YOUR TASK -> For the records below, copy exactly the span that begins at the line containing "ATOM 11 C C" and stops after the line containing "ATOM 36 C C", minus any pictures.

DATASET RECORDS ->
^^^^^^^^^^^^^^^^

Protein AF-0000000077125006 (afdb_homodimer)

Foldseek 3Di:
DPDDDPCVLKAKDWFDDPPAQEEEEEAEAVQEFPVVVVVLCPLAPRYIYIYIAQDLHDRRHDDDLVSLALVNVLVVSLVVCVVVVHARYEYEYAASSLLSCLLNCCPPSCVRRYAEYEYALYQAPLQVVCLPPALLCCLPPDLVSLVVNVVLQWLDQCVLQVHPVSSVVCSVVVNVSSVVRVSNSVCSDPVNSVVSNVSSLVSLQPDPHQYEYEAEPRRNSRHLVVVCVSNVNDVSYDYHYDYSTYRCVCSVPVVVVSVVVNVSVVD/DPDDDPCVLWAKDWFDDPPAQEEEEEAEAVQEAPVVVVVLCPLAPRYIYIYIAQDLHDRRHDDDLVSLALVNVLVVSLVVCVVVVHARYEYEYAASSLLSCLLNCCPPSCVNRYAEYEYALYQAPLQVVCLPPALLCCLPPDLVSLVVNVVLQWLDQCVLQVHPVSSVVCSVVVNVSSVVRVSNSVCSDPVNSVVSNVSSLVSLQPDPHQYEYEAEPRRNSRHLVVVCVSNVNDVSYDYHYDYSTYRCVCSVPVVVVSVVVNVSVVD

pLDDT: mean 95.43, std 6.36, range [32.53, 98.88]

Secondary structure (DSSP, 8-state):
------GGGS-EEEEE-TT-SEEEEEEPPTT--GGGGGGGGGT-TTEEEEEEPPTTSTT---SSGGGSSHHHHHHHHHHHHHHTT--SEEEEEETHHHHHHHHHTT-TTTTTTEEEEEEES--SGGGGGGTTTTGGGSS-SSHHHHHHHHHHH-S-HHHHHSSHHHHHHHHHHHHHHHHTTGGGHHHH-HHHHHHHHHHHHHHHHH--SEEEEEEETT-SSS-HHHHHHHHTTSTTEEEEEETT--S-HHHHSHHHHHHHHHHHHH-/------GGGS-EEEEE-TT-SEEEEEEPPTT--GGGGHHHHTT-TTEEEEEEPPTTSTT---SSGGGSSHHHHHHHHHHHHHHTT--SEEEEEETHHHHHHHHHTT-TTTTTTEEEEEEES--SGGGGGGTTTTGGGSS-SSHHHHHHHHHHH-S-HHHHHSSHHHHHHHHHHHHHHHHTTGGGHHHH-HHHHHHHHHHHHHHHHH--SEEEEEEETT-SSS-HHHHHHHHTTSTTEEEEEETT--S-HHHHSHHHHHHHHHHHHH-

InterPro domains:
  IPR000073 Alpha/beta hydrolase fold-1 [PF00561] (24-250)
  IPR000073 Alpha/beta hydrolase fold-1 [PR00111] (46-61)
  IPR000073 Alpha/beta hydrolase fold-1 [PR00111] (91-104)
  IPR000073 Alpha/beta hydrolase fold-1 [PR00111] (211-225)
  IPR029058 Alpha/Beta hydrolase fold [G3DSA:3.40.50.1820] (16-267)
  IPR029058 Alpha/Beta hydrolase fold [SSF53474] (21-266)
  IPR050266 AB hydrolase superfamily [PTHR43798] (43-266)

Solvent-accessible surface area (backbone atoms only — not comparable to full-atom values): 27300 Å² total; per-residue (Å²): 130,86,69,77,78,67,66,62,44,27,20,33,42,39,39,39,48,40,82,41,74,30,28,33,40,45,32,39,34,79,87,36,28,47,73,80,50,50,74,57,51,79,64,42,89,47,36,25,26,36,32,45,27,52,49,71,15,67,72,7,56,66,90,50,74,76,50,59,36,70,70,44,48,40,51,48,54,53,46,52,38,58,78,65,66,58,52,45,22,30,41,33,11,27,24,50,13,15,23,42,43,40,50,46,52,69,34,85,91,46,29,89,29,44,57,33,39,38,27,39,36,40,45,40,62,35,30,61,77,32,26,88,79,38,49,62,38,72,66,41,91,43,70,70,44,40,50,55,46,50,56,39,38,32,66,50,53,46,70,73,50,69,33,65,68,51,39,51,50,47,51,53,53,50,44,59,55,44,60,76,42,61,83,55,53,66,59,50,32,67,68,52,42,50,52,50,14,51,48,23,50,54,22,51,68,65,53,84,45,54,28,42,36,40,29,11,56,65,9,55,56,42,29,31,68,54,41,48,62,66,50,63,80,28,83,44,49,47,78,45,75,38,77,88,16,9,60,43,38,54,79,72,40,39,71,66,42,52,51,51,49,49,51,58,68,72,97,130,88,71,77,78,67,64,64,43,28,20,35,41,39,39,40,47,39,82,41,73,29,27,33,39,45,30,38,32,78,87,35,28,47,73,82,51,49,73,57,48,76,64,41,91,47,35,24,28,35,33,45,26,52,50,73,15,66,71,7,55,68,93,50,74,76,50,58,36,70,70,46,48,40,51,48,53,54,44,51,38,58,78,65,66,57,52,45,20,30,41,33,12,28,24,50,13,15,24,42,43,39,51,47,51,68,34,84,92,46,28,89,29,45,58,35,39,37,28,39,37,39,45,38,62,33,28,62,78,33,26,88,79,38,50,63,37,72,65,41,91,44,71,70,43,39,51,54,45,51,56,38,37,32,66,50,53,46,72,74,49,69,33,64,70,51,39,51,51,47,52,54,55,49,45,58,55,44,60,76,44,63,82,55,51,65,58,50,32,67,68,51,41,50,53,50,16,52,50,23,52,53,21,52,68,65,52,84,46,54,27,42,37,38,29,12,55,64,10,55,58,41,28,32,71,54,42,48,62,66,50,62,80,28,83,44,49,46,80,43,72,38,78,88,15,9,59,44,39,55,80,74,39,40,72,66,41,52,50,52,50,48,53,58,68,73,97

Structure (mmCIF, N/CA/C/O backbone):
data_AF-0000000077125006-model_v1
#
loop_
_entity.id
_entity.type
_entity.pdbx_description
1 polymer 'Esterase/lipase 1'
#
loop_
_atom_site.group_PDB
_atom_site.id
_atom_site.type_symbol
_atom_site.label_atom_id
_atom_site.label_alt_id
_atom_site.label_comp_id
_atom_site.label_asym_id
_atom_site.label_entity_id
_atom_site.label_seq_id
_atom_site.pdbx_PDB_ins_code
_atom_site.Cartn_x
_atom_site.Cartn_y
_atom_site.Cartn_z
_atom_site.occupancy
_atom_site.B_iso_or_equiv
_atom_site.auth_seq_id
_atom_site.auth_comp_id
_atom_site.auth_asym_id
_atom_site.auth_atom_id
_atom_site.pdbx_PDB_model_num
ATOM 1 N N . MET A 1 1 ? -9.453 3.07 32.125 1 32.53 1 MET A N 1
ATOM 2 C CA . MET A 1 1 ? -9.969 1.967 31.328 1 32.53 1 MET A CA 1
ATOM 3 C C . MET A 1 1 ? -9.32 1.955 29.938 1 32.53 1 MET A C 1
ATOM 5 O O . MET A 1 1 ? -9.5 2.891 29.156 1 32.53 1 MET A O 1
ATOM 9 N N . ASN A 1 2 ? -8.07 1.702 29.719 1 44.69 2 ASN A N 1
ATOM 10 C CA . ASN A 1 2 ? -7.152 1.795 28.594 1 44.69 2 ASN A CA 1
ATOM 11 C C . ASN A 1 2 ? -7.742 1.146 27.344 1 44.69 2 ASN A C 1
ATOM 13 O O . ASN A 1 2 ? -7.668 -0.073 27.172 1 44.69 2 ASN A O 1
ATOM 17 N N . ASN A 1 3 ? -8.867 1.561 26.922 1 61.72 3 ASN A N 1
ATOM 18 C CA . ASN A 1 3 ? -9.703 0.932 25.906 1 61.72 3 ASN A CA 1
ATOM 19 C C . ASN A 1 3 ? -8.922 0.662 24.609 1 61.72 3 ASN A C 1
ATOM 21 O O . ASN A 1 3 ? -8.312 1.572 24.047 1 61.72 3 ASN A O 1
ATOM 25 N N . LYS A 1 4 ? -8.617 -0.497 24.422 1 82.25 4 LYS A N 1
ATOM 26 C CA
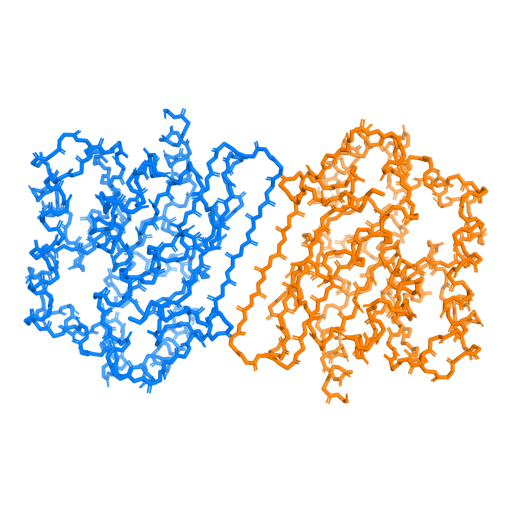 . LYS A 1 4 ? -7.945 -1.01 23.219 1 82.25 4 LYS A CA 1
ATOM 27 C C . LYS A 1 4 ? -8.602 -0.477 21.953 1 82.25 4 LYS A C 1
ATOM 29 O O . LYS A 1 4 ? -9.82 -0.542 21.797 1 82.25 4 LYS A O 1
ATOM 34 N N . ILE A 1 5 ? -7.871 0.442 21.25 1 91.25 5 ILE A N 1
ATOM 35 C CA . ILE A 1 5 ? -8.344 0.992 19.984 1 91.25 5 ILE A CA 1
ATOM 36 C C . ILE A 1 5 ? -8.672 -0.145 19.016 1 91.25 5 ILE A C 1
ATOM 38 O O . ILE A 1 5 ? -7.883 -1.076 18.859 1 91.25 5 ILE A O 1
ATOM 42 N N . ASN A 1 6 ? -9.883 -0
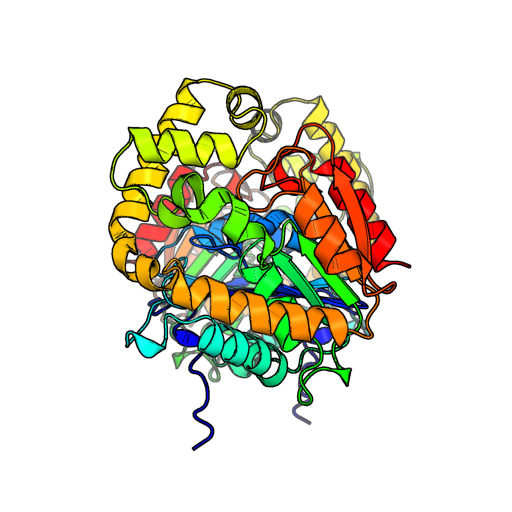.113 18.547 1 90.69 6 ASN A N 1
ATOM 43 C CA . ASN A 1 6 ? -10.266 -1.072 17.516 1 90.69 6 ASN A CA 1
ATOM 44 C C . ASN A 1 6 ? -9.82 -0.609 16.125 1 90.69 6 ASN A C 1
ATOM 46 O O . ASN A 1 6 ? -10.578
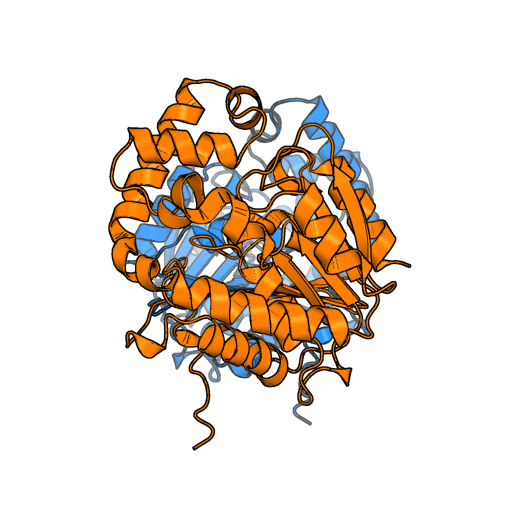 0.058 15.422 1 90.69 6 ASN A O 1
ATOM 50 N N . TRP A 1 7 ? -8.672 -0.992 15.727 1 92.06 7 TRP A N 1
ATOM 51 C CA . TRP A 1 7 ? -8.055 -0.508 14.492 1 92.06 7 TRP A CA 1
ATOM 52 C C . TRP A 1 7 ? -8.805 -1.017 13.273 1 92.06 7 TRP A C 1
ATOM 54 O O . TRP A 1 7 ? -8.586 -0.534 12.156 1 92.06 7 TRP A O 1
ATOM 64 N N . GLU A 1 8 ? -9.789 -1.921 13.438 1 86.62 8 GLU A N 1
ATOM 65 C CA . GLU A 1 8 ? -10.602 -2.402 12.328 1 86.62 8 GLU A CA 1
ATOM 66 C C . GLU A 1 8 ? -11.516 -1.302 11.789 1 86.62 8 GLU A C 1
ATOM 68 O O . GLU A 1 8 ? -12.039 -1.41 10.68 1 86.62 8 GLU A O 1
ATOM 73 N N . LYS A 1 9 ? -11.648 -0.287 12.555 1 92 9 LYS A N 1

^^^^^^^^^^^^^^^^

WRITTEN REPLY ->
ATOM 11 C C . ASN A 1 2 ? -7.742 1.146 27.344 1 44.69 2 ASN A C 1
ATOM 13 O O . ASN A 1 2 ? -7.668 -0.073 27.172 1 44.69 2 ASN A O 1
ATOM 17 N N . ASN A 1 3 ? -8.867 1.561 26.922 1 61.72 3 ASN A N 1
ATOM 18 C CA . ASN A 1 3 ? -9.703 0.932 25.906 1 61.72 3 ASN A CA 1
ATOM 19 C C . ASN A 1 3 ? -8.922 0.662 24.609 1 61.72 3 ASN A C 1
ATOM 21 O O . ASN A 1 3 ? -8.312 1.572 24.047 1 61.72 3 ASN A O 1
ATOM 25 N N . LYS A 1 4 ? -8.617 -0.497 24.422 1 82.25 4 LYS A N 1
ATOM 26 C CA
 . LYS A 1 4 ? -7.945 -1.01 23.219 1 82.25 4 LYS A CA 1
ATOM 27 C C . LYS A 1 4 ? -8.602 -0.477 21.953 1 82.25 4 LYS A C 1
ATOM 29 O O . LYS A 1 4 ? -9.82 -0.542 21.797 1 82.25 4 LYS A O 1
ATOM 34 N N . ILE A 1 5 ? -7.871 0.442 21.25 1 91.25 5 ILE A N 1
ATOM 35 C CA . ILE A 1 5 ? -8.344 0.992 19.984 1 91.25 5 ILE A CA 1
ATOM 36 C C . ILE A 1 5 ? -8.672 -0.145 19.016 1 91.25 5 ILE A C 1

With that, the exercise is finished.